不过许护倒是给了台阶:“无妨,我躲着点想必也出不了什么岔子。就按孟先生说的办吧。”
“那好吧,行动时间定在明日丑时,各位先去休息一下吧。到时候请各位务必小心,我可不想再少兄弟了。”公孙助叹了口气,但随即又拉住了往外走的孟诚:“哦,孟兄弟留一下。还有件事得拜托你去调查一下。另外我还有个点子,或许明天能凭此扭转战局。”
入夜。
这里是哪儿?
睡着的许护睁开眼,却发现自己身处于一个陌生的地方。下意识后退,脚下兀的一空,整个人直接翻了下去。
但下一秒,自己又站在了刚才站着的地方。
这咋还有掉落保护的?
环顾四周,许护的注意力立刻就被一座园林吸引了。毕竟,这山头也没别的东西了。
而园林的牌匾简洁明了的解释了一切——沙丘苑台。
突然一只大手拍向他的肩头。随后一股暖流自那手心传出,迅速流向全身。这感觉说不出的舒适,很是受用。
许护回头望去,一个身披锦钟的奇怪男子站在他身后。本来许护矮对方一头,兜帽按理来说挡不住什么。但自己愣是看不见他的脸。再看那手,通体赤红,竟是由真气凭空凝结而成。
“跟我来,我传你焚心握。”那怪人也不含糊,兀自向不远处一片翠绿的竹亭走去。许护见状也是跟去,看来这就是那个什么系统所说的教头。
教头来到竹林,随即打落挂在竹子上的假人。紧接着一个抬手,那假人像是脖子被抓住一般被隔空提起。手指微缩,假人周身冒出火光,并迅速包裹全身。
“你来试试。”
教头满意的回头,却看到许护惊恐的面容。没有双臂的躯干,跳脱的火焰,勾起了许护十年前最深的伤痛。
“丐姐,不,师傅...”
“怎么了?你不是一直想学法术嘛?怎么真到了这一刻又缩回去了?”
面对教头的质疑,许护定了定神,强迫自己举起双手照做。抓握没问题,试了两次就能抓稳假人了。

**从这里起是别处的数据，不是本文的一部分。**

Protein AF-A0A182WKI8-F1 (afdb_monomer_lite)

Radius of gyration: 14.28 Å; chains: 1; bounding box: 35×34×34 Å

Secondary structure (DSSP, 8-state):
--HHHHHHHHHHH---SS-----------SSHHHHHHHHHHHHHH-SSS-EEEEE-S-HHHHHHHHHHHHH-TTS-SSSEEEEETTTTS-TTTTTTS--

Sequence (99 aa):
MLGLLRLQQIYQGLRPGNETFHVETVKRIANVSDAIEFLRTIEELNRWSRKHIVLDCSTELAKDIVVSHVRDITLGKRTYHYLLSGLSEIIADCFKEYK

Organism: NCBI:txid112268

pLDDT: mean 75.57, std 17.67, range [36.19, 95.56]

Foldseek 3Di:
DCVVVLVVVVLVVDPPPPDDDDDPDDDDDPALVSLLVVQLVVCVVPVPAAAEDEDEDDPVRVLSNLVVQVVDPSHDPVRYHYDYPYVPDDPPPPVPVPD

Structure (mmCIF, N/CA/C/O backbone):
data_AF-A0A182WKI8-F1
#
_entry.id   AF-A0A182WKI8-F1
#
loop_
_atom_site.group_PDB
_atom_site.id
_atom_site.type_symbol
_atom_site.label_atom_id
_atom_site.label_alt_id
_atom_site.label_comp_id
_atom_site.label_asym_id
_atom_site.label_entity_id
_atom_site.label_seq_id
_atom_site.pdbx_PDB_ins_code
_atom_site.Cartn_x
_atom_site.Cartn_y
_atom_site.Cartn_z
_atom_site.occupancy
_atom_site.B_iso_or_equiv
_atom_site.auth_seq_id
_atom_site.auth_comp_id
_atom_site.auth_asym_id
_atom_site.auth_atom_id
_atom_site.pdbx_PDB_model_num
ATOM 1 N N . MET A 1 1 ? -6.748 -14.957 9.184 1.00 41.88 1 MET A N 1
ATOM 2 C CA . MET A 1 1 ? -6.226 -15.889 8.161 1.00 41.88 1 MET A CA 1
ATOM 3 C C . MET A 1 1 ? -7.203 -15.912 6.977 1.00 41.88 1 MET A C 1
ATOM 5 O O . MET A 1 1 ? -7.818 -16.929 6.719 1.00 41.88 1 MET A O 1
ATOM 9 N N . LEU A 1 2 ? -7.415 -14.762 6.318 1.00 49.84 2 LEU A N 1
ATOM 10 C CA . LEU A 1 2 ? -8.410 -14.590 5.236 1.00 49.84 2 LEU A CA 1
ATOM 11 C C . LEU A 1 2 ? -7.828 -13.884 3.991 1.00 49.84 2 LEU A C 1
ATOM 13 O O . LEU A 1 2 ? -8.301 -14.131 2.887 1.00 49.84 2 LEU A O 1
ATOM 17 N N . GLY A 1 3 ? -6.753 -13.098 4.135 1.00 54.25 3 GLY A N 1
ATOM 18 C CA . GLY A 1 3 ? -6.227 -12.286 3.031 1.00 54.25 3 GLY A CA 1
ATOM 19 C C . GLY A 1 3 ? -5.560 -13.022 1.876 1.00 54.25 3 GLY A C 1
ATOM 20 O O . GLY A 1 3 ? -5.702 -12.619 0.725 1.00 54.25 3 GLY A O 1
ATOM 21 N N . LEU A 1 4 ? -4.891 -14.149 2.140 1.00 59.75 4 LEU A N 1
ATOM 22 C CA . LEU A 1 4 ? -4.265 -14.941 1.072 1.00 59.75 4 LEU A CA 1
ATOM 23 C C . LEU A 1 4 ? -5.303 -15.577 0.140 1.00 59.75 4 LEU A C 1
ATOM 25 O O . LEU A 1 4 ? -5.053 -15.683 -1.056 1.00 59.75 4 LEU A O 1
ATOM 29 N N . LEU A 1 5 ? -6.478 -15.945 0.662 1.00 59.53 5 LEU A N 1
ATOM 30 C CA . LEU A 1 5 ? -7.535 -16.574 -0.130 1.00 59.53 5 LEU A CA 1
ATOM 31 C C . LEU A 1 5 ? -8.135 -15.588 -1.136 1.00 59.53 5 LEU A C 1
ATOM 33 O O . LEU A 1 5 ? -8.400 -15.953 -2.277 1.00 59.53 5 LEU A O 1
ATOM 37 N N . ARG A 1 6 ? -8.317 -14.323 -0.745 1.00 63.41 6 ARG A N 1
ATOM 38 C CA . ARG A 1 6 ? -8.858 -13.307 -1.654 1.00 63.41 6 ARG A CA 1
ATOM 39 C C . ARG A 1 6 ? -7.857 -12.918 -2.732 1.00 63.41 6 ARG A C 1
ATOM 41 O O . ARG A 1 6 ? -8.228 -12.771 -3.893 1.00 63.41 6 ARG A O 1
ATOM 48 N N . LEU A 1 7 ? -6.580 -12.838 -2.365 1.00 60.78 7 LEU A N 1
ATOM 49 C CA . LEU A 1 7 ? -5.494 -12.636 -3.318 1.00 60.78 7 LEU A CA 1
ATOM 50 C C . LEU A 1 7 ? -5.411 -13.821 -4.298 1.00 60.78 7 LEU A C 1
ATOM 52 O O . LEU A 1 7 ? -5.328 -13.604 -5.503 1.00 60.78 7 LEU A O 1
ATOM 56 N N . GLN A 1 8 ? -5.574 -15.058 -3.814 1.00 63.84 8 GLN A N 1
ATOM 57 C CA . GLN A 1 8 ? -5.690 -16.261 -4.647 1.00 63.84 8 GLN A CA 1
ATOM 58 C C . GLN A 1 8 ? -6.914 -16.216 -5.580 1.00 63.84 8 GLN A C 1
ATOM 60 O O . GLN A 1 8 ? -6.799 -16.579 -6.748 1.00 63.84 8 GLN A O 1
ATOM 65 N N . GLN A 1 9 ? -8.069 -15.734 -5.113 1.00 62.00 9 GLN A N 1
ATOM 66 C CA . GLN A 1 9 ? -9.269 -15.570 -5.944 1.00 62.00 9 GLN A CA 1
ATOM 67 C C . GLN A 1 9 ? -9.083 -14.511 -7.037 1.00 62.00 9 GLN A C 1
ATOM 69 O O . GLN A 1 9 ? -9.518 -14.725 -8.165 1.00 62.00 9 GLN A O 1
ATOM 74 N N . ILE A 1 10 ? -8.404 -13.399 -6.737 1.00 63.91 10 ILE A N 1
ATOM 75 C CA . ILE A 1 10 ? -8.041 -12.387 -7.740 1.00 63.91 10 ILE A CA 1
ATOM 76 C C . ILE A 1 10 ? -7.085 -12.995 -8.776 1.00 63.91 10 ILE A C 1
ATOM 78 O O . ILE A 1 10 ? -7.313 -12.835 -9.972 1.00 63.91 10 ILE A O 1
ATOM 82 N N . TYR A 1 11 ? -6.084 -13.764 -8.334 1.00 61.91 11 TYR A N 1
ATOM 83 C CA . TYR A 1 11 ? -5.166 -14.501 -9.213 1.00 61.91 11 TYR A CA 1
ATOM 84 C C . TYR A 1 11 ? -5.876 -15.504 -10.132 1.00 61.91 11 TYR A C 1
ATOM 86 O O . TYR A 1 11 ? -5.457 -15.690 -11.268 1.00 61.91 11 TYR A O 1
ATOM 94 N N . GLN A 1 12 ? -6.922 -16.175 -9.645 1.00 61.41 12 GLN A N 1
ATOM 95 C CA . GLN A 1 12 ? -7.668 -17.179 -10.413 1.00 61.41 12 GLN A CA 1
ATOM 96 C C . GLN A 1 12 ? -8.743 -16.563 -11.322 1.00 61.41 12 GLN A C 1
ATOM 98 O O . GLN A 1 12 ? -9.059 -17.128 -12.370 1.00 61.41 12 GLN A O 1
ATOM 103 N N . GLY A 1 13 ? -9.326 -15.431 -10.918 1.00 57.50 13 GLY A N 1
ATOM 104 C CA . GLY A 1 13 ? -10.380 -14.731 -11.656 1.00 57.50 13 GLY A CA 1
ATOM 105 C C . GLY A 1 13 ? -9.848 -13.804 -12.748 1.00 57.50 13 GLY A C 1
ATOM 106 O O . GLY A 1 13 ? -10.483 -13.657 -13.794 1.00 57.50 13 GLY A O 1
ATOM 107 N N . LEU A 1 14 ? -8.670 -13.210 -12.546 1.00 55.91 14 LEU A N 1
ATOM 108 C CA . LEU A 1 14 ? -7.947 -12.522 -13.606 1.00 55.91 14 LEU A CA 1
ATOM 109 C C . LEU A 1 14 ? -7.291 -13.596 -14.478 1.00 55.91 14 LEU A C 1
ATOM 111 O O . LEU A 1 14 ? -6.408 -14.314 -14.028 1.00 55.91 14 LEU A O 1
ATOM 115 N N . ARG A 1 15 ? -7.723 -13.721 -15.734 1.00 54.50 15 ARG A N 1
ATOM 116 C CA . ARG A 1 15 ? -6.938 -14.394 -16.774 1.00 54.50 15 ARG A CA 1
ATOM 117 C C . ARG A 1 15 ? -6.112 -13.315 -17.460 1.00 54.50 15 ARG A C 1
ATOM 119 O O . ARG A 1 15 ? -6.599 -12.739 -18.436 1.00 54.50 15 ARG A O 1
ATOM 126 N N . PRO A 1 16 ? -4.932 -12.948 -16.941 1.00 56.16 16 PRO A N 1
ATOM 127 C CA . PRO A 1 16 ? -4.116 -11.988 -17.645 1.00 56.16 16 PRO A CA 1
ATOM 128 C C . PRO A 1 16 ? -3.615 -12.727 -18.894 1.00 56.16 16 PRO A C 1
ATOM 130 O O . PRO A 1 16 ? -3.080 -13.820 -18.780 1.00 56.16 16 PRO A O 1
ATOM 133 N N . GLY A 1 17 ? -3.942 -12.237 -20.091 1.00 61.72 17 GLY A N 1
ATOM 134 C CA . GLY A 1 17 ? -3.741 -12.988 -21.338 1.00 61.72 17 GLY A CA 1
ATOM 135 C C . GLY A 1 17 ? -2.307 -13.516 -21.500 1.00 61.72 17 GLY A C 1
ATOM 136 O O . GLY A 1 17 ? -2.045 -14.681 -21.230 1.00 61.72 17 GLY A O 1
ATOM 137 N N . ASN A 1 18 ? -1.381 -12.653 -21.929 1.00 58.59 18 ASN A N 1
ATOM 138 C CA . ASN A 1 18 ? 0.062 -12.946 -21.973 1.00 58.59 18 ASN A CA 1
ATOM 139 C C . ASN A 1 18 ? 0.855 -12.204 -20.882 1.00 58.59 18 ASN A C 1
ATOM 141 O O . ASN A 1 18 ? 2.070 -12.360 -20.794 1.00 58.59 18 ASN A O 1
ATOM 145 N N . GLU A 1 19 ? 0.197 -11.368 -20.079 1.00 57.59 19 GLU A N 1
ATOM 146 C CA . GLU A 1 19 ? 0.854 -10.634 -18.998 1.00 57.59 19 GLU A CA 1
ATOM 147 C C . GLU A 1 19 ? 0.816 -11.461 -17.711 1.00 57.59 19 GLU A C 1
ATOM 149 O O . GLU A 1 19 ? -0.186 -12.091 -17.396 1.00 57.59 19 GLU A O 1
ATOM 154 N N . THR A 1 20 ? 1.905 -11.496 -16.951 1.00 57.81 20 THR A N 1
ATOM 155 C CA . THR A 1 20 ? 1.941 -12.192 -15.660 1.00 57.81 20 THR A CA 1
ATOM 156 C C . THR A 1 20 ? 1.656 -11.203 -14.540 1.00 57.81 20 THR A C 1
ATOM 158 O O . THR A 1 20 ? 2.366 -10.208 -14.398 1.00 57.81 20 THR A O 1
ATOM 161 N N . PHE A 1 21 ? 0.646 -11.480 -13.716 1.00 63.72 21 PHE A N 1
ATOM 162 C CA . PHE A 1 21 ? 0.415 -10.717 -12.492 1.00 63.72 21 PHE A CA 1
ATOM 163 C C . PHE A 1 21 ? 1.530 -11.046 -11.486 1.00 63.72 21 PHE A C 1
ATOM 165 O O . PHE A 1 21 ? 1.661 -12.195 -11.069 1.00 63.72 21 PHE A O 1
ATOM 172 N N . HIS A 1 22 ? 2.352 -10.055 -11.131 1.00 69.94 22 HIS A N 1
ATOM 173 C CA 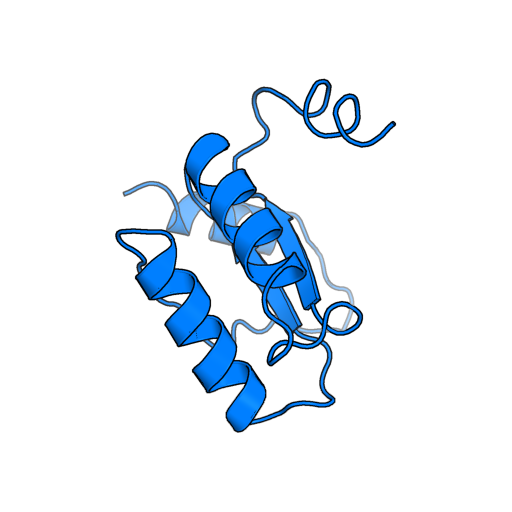. HIS A 1 22 ? 3.496 -10.216 -10.231 1.00 69.94 22 HIS A CA 1
ATOM 174 C C . HIS A 1 22 ? 3.275 -9.419 -8.942 1.00 69.94 22 HIS A C 1
ATOM 176 O O . HIS A 1 22 ? 3.027 -8.215 -8.981 1.00 69.94 22 HIS A O 1
ATOM 182 N N . VAL A 1 23 ? 3.381 -10.086 -7.791 1.00 75.31 23 VAL A N 1
ATOM 183 C CA . VAL A 1 23 ? 3.352 -9.423 -6.481 1.00 75.31 23 VAL A CA 1
ATOM 184 C C . VAL A 1 23 ? 4.786 -9.107 -6.080 1.00 75.31 23 VAL A C 1
ATOM 186 O O . VAL A 1 23 ? 5.560 -10.014 -5.795 1.00 75.31 23 VAL A O 1
ATOM 189 N N . GLU A 1 24 ? 5.138 -7.823 -6.059 1.00 82.12 24 GLU A N 1
ATOM 190 C CA . GLU A 1 24 ? 6.492 -7.389 -5.693 1.00 82.12 24 GLU A CA 1
ATOM 191 C C . GLU A 1 24 ? 6.759 -7.488 -4.191 1.00 82.12 24 GLU A C 1
ATOM 193 O O . GLU A 1 24 ? 7.840 -7.895 -3.774 1.00 82.12 24 GLU A O 1
ATOM 198 N N . THR A 1 25 ? 5.788 -7.104 -3.360 1.00 84.81 25 THR A N 1
ATOM 199 C CA . THR A 1 25 ? 5.975 -7.057 -1.910 1.00 84.81 25 THR A CA 1
ATOM 200 C C . THR A 1 25 ? 4.664 -7.245 -1.157 1.00 84.81 25 THR A C 1
ATOM 202 O O . THR A 1 25 ? 3.590 -6.883 -1.639 1.00 84.81 25 THR A O 1
ATOM 205 N N . VAL A 1 26 ? 4.760 -7.820 0.043 1.00 86.25 26 VAL A N 1
ATOM 206 C CA . VAL A 1 26 ? 3.640 -8.035 0.963 1.00 86.25 26 VAL A CA 1
ATOM 207 C C . VAL A 1 26 ? 4.090 -7.643 2.365 1.00 86.25 26 VAL A C 1
ATOM 209 O O . VAL A 1 26 ? 5.071 -8.179 2.878 1.00 86.25 26 VAL A O 1
ATOM 212 N N . LYS A 1 27 ? 3.349 -6.740 3.012 1.00 88.94 27 LYS A N 1
ATOM 213 C CA . LYS A 1 27 ? 3.579 -6.347 4.406 1.00 88.94 27 LYS A CA 1
ATOM 214 C C . LYS A 1 27 ? 2.282 -6.450 5.195 1.00 88.94 27 LYS A C 1
ATOM 216 O O . LYS A 1 27 ? 1.244 -5.948 4.773 1.00 88.94 27 LYS A O 1
ATOM 221 N N . ARG A 1 28 ? 2.353 -7.075 6.372 1.00 88.69 28 ARG A N 1
ATOM 222 C CA . ARG A 1 28 ? 1.277 -7.005 7.361 1.00 88.69 28 ARG A CA 1
ATOM 223 C C . ARG A 1 28 ? 1.365 -5.661 8.079 1.00 88.69 28 ARG A C 1
ATOM 225 O O . ARG A 1 28 ? 2.408 -5.338 8.638 1.00 88.69 28 ARG A O 1
ATOM 232 N N . ILE A 1 29 ? 0.271 -4.915 8.073 1.00 89.38 29 ILE A N 1
ATOM 233 C CA . ILE A 1 29 ? 0.143 -3.623 8.752 1.00 89.38 29 ILE A CA 1
ATOM 234 C C . ILE A 1 29 ? -0.720 -3.793 10.006 1.00 89.38 29 ILE A C 1
ATOM 236 O O . ILE A 1 29 ? -1.692 -4.553 9.973 1.00 89.38 29 ILE A O 1
ATOM 240 N N . ALA A 1 30 ? -0.360 -3.140 11.113 1.00 89.56 30 ALA A N 1
ATOM 241 C CA . ALA A 1 30 ? -1.180 -3.143 12.326 1.00 89.56 30 ALA A CA 1
ATOM 242 C C . ALA A 1 30 ? -2.026 -1.869 12.450 1.00 89.56 30 ALA A C 1
ATOM 244 O O . ALA A 1 30 ? -3.105 -1.906 13.035 1.00 89.56 30 ALA A O 1
ATOM 245 N N . ASN A 1 31 ? -1.550 -0.754 11.895 1.00 92.56 31 ASN A N 1
ATOM 246 C CA . ASN A 1 31 ? -2.204 0.550 11.964 1.00 92.56 31 ASN A CA 1
ATOM 247 C C . ASN A 1 31 ? -1.901 1.404 10.712 1.00 92.56 31 ASN A C 1
ATOM 249 O O . ASN A 1 31 ? -1.163 0.988 9.816 1.00 92.56 31 ASN A O 1
ATOM 253 N N . VAL A 1 32 ? -2.486 2.605 10.652 1.00 94.12 32 VAL A N 1
ATOM 254 C CA . VAL A 1 32 ? -2.317 3.555 9.538 1.00 94.12 32 VAL A CA 1
ATOM 255 C C . VAL A 1 32 ? -0.863 4.004 9.390 1.00 94.12 32 VAL A C 1
ATOM 257 O O . VAL A 1 32 ? -0.347 4.034 8.275 1.00 94.12 32 VAL A O 1
ATOM 260 N N . SER A 1 33 ? -0.182 4.318 10.494 1.00 95.56 33 SER A N 1
ATOM 261 C CA . SER A 1 33 ? 1.209 4.783 10.482 1.00 95.56 33 SER A CA 1
ATOM 262 C C . SER A 1 33 ? 2.147 3.747 9.862 1.00 95.56 33 SER A C 1
ATOM 264 O O . SER A 1 33 ? 2.944 4.104 8.996 1.00 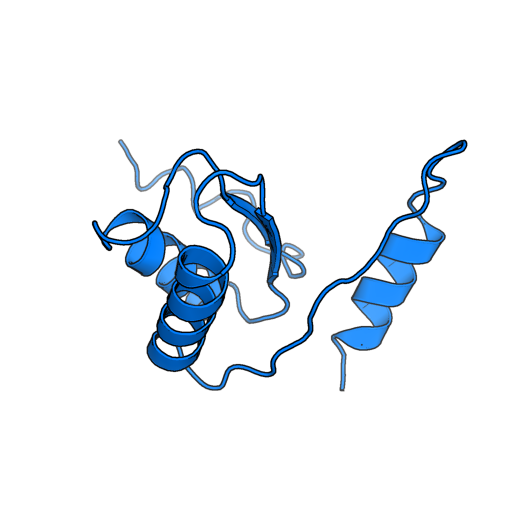95.56 33 SER A O 1
ATOM 266 N N . ASP A 1 34 ? 1.990 2.466 10.214 1.00 94.81 34 ASP A N 1
ATOM 267 C CA . ASP A 1 34 ? 2.788 1.364 9.652 1.00 94.81 34 ASP A CA 1
ATOM 268 C C . ASP A 1 34 ? 2.641 1.260 8.128 1.00 94.81 34 ASP A C 1
ATOM 270 O O . ASP A 1 34 ? 3.589 0.896 7.418 1.00 94.81 34 ASP A O 1
ATOM 274 N N . ALA A 1 35 ? 1.426 1.523 7.635 1.00 93.88 35 ALA A N 1
ATOM 275 C CA . ALA A 1 35 ? 1.115 1.512 6.216 1.00 93.88 35 ALA A CA 1
ATOM 276 C C . ALA A 1 35 ? 1.774 2.704 5.520 1.00 93.88 35 ALA A C 1
ATOM 278 O O . ALA A 1 35 ? 2.483 2.506 4.541 1.00 93.88 35 ALA A O 1
ATOM 279 N N . ILE A 1 36 ? 1.610 3.922 6.043 1.00 95.56 36 ILE A N 1
ATOM 280 C CA . ILE A 1 36 ? 2.202 5.131 5.451 1.00 95.56 36 ILE A CA 1
ATOM 281 C C . ILE A 1 36 ? 3.727 5.061 5.430 1.00 95.56 36 ILE A C 1
ATOM 283 O O . ILE A 1 36 ? 4.332 5.374 4.407 1.00 95.56 36 ILE A O 1
ATOM 287 N N . GLU A 1 37 ? 4.352 4.602 6.512 1.00 95.12 37 GLU A N 1
ATOM 288 C CA . GLU A 1 37 ? 5.799 4.393 6.551 1.00 95.12 37 GLU A CA 1
ATOM 289 C C . GLU A 1 37 ? 6.246 3.401 5.472 1.00 95.12 37 GLU A C 1
ATOM 291 O O . GLU A 1 37 ? 7.207 3.656 4.751 1.00 95.12 37 GLU A O 1
ATOM 296 N N . PHE A 1 38 ? 5.497 2.312 5.286 1.00 93.94 38 PHE A N 1
ATOM 297 C CA . PHE A 1 38 ? 5.789 1.360 4.221 1.00 93.94 38 PHE A CA 1
ATOM 298 C C . PHE A 1 38 ? 5.672 1.976 2.826 1.00 93.94 38 PHE A C 1
ATOM 300 O O . PHE A 1 38 ? 6.548 1.759 1.990 1.00 93.94 38 PHE A O 1
ATOM 307 N N . LEU A 1 39 ? 4.627 2.769 2.572 1.00 93.00 39 LEU A N 1
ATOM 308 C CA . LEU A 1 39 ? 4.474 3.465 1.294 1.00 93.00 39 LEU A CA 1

但到了释放火焰进行斩杀的时候,许护仍然满眼都是当年的无助。
丐姐,其实严格意义上来说并不能算他的师傅。因为许护没有拜师,丐姐也没来得及做什么指导。她仅仅只是在许护受难之际帮了许护一把。随后得知许护根本无法修炼后,教了他一些生存小妙招。
但是她完全没有想过一个问题,敢在白帝城惹许护的,能是普通人吗?
结果就是,许护甚至都没来得及知道她的真名!甚至由于没有证据,哪怕自己贵为三皇子,在丞相府门前跪了一晚上都奈何不得黎辰。
“不行,我做不到!”
许护还是崩溃了。这十年里他从来都不敢直视明火,今天坚持那么久已经是极限了。
那教头皱了皱外人看来不存在的眉头:“不要紧,慢慢来。焚心握分为焚和握两段,你先好好练前半段控制也可以。”
这日夜晚,说是休息,但实际上除了公孙助歇了会儿,其他人都在忙自己的事。孟诚外出调查,陈勋在门外放哨将功补过。而白翎,下午得了那么多上乘功法,现在练的正起劲呢。